Goal of the exercise:
Here is the task for the records below: repeat exactly the lines from the one with "ATOM 98 C C" to the one with "ATOM 106 C C", both included, and nothing else.
━━ Supplied material
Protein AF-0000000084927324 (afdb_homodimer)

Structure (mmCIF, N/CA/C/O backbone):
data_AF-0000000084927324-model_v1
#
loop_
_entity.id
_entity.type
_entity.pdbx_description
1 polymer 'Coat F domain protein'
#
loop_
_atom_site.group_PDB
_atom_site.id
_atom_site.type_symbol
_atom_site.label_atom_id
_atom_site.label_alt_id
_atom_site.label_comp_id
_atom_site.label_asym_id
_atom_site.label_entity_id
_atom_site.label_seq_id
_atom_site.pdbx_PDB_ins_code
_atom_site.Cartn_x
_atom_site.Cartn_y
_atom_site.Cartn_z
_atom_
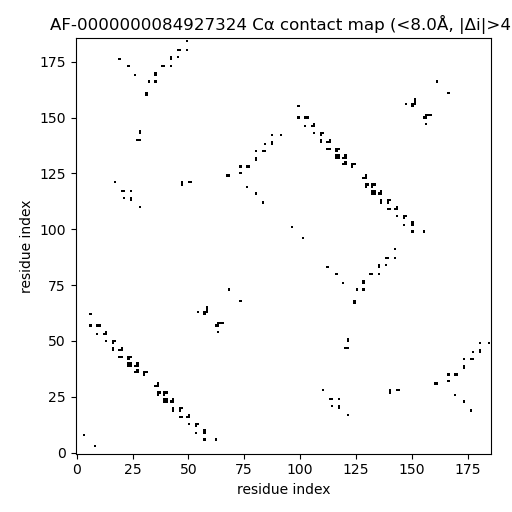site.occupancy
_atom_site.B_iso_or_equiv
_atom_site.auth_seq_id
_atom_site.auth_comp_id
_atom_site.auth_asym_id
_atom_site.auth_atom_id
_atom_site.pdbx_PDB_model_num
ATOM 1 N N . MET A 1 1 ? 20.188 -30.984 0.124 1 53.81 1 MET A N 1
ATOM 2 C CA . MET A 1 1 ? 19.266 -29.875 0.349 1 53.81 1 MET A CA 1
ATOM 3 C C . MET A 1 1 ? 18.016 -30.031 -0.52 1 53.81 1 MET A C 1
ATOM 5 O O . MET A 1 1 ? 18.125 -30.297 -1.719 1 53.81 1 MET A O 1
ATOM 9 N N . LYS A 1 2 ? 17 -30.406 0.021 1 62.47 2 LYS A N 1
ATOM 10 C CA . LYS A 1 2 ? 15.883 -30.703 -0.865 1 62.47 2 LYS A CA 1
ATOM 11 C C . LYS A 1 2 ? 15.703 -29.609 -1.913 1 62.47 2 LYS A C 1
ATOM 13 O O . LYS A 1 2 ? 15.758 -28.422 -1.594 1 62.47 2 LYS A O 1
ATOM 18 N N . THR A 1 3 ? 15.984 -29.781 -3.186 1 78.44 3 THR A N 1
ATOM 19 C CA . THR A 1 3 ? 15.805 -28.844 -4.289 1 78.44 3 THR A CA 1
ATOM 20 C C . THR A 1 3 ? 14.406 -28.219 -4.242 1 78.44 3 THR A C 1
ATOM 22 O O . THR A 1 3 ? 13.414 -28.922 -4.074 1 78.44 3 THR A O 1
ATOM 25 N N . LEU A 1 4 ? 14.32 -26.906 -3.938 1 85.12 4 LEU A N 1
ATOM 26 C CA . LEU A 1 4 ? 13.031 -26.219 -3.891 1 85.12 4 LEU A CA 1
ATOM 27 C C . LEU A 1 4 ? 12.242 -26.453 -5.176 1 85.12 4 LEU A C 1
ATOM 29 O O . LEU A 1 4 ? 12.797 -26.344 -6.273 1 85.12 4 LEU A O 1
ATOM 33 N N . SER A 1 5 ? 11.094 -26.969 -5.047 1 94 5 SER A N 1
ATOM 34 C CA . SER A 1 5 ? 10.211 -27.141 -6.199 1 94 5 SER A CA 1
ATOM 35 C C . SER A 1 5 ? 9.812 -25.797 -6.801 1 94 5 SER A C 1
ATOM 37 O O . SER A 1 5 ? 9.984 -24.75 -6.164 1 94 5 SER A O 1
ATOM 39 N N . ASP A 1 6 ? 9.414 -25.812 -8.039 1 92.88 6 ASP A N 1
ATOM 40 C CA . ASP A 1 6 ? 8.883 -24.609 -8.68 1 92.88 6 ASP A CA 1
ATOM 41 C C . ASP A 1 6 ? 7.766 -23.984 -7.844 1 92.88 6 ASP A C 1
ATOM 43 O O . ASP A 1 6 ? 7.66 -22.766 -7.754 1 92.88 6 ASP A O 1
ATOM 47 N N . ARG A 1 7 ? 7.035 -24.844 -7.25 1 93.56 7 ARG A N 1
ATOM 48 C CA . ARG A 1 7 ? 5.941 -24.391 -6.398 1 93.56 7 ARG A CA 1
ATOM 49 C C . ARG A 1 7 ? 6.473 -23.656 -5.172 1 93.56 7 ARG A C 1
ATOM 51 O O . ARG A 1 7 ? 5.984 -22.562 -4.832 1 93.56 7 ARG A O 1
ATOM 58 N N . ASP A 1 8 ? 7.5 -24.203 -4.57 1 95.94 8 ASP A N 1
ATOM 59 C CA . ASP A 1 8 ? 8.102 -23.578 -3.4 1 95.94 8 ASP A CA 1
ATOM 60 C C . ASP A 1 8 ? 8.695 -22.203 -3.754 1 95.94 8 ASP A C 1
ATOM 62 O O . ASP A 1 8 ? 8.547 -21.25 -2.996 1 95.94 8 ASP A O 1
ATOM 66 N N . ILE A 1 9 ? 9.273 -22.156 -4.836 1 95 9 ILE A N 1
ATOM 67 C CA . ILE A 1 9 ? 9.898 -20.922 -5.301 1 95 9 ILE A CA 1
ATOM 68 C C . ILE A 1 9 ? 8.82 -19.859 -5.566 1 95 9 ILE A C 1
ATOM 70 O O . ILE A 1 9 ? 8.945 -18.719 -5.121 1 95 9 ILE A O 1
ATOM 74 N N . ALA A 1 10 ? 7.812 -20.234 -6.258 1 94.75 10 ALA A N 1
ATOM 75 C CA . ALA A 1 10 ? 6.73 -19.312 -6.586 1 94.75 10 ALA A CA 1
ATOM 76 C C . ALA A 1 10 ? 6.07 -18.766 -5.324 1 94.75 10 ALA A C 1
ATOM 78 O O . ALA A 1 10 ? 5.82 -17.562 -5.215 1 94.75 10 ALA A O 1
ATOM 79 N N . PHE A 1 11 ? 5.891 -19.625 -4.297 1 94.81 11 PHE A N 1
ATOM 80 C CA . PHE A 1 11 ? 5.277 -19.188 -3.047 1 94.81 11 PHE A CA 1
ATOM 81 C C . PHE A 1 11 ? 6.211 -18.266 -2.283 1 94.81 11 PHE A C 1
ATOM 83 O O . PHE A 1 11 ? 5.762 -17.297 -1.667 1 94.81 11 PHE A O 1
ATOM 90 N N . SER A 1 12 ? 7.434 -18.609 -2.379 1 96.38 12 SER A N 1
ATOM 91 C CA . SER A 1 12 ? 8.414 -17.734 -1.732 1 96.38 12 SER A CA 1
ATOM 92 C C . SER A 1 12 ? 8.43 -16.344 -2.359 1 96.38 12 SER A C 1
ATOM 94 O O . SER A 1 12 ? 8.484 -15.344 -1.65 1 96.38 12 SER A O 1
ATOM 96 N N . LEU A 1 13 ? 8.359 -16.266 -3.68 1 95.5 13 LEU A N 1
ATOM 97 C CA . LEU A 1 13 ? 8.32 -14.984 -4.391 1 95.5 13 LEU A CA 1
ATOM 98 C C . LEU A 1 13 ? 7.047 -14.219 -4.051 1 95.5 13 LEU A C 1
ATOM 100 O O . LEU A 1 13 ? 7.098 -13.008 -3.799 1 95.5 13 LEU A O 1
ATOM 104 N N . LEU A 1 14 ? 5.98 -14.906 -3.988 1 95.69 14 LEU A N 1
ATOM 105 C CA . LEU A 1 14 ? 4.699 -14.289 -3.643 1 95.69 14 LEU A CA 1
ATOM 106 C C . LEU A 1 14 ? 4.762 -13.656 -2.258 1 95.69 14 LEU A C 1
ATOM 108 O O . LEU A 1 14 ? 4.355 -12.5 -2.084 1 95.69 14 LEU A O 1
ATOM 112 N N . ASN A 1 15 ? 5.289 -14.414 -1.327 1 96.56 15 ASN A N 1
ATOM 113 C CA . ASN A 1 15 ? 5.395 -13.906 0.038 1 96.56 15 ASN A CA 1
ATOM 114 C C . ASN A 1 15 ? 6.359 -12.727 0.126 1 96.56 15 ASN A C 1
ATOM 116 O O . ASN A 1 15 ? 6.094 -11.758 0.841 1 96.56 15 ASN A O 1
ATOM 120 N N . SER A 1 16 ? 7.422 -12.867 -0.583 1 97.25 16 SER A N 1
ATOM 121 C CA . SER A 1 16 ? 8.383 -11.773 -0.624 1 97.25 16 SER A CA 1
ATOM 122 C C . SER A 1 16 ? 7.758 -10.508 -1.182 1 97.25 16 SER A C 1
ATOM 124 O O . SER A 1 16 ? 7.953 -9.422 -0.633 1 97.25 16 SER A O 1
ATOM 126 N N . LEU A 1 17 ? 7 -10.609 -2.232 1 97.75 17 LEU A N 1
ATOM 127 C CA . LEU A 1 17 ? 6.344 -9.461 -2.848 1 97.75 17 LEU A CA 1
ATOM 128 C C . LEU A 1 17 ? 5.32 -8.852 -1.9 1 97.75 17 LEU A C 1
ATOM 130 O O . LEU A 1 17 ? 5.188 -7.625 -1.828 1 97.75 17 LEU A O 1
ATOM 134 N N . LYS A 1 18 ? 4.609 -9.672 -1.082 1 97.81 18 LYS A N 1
━━━━
Response to this task:
ATOM 98 C C . LEU A 1 13 ? 7.047 -14.219 -4.051 1 95.5 13 LEU A C 1
ATOM 100 O O . LEU A 1 13 ? 7.098 -13.008 -3.799 1 95.5 13 LEU A O 1
ATOM 104 N N . LEU A 1 14 ? 5.98 -14.906 -3.988 1 95.69 14 LEU A N 1
ATOM 105 C CA . LEU A 1 14 ? 4.699 -14.289 -3.643 1 95.69 14 LEU A CA 1
ATOM 106 C C . LEU A 1 14 ? 4.762 -13.656 -2.258 1 95.69 14 LEU A C 1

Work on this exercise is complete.